━━ DATA FOR THIS TASK ━━

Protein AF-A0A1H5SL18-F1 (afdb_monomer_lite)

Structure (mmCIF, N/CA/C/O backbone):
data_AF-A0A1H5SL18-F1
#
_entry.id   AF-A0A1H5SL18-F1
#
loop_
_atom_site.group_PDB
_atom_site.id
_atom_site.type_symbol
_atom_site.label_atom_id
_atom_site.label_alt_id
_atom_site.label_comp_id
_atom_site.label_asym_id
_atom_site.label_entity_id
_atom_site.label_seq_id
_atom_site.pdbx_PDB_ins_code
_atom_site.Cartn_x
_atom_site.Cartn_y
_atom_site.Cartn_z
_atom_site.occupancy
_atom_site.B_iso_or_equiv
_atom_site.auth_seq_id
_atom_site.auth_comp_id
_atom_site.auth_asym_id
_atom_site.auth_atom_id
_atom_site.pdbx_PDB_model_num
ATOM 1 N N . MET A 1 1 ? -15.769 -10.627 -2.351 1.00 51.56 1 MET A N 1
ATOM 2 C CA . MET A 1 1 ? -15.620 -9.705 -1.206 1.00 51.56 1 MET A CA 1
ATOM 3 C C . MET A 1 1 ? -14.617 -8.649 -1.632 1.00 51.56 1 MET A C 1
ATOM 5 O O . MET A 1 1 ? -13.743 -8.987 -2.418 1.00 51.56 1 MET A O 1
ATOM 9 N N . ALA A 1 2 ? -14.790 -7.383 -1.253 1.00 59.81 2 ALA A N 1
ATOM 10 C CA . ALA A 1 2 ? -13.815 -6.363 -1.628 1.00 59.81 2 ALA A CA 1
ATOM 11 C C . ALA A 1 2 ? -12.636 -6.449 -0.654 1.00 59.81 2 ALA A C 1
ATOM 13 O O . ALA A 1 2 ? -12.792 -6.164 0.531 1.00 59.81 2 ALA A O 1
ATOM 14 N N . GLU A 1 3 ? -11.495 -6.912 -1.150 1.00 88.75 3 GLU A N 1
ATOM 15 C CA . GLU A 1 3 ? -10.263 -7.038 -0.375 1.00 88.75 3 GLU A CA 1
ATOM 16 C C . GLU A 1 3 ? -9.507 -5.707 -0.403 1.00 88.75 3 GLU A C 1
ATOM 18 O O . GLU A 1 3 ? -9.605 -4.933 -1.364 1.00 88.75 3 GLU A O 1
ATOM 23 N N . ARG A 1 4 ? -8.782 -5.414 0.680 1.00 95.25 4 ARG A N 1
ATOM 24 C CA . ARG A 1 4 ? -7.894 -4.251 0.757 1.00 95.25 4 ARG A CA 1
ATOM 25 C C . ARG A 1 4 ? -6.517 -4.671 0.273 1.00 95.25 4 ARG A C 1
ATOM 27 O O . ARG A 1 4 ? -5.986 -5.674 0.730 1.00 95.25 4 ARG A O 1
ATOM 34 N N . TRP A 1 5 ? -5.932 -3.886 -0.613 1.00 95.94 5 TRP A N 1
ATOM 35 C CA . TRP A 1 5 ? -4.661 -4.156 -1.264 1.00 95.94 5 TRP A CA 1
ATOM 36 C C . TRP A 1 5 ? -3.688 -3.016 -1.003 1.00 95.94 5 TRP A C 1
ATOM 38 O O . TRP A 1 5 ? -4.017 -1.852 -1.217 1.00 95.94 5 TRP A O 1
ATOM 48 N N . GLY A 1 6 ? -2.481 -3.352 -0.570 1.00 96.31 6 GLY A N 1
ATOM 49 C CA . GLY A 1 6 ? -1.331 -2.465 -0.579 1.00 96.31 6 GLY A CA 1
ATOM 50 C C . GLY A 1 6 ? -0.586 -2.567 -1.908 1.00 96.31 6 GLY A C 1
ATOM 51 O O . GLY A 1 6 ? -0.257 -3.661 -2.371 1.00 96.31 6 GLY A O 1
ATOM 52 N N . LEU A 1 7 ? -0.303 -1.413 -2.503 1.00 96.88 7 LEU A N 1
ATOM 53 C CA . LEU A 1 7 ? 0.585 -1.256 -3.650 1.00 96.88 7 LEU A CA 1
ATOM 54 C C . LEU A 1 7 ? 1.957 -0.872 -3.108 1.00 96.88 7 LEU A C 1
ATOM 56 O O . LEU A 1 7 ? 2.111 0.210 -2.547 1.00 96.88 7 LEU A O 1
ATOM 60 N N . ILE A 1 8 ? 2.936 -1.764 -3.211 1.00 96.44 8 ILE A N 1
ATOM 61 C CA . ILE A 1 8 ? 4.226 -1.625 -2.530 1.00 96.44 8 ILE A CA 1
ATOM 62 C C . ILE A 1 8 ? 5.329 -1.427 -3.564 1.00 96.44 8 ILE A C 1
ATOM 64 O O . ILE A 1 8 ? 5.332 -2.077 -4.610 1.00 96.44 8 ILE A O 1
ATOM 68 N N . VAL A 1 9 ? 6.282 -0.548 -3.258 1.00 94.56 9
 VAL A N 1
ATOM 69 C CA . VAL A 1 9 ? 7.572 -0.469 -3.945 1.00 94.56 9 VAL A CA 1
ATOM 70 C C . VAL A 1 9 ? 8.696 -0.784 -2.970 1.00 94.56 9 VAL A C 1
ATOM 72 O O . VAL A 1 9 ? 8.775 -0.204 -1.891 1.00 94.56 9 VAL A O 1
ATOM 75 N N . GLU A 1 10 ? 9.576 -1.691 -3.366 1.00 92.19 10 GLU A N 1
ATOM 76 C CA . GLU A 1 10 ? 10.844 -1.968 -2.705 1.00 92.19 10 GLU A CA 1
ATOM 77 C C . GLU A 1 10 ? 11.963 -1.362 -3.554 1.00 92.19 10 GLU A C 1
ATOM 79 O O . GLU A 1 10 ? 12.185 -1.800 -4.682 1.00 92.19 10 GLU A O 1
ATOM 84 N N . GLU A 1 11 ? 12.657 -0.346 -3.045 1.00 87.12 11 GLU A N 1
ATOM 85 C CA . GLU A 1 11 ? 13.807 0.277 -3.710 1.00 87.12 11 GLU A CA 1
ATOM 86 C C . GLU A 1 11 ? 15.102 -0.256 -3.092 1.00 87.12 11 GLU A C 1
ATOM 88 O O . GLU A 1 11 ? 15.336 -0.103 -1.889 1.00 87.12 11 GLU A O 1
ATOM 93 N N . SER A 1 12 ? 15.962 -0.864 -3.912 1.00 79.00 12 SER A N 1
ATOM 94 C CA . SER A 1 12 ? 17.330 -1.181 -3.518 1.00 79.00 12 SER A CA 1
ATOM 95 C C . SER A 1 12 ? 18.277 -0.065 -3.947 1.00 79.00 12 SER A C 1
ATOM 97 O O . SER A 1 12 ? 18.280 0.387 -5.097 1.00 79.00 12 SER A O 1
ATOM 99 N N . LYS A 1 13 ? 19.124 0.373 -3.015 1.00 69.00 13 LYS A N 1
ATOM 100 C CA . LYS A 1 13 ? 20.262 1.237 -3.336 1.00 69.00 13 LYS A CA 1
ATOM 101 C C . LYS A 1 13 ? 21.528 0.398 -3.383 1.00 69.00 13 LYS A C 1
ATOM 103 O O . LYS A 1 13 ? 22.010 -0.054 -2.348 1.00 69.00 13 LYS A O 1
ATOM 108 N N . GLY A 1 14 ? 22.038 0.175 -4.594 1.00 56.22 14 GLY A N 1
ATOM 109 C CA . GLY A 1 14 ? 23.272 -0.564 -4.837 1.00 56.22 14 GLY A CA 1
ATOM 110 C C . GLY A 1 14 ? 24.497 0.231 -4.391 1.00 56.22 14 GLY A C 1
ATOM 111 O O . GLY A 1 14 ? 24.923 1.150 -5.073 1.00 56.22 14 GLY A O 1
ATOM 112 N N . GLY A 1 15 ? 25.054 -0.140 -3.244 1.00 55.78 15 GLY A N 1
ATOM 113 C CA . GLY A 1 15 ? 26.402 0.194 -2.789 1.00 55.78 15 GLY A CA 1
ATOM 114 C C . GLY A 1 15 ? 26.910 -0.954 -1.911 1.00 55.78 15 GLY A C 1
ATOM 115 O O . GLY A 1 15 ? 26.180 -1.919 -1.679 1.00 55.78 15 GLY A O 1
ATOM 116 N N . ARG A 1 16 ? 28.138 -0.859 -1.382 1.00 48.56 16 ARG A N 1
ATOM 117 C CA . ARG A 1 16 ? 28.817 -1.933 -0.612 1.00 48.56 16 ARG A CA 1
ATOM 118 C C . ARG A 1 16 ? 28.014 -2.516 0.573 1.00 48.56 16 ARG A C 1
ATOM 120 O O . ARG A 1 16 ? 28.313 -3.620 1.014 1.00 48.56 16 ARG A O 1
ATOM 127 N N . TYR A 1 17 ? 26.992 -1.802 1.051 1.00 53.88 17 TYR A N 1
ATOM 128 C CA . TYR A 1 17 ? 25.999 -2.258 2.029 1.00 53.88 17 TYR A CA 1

━━━

• **WORK TASK**: Quote the records above from their first line through the line containing "ATOM 5 O O .", both ends included.

• **RESPONSE AREA**:
Protein AF-A0A1H5SL18-F1 (afdb_monomer_lite)

Structure (mmCIF, N/CA/C/O backbone):
data_AF-A0A1H5SL18-F1
#
_entry.id   AF-A0A1H5SL18-F1
#
loop_
_atom_site.group_PDB
_atom_site.id
_atom_site.type_symbol
_atom_site.label_atom_id
_atom_site.label_alt_id
_atom_site.label_comp_id
_atom_site.label_asym_id
_atom_site.label_entity_id
_atom_site.label_seq_id
_atom_site.pdbx_PDB_ins_code
_atom_site.Cartn_x
_atom_site.Cartn_y
_atom_site.Cartn_z
_atom_site.occupancy
_atom_site.B_iso_or_equiv
_atom_site.auth_seq_id
_atom_site.auth_comp_id
_atom_site.auth_asym_id
_atom_site.auth_atom_id
_atom_site.pdbx_PDB_model_num
ATOM 1 N N . MET A 1 1 ? -15.769 -10.627 -2.351 1.00 51.56 1 MET A N 1
ATOM 2 C CA . MET A 1 1 ? -15.620 -9.705 -1.206 1.00 51.56 1 MET A CA 1
ATOM 3 C C . MET A 1 1 ? -14.617 -8.649 -1.632 1.00 51.56 1 MET A C 1
ATOM 5 O O . MET A 1 1 ? -13.743 -8.987 -2.418 1.00 51.56 1 MET A O 1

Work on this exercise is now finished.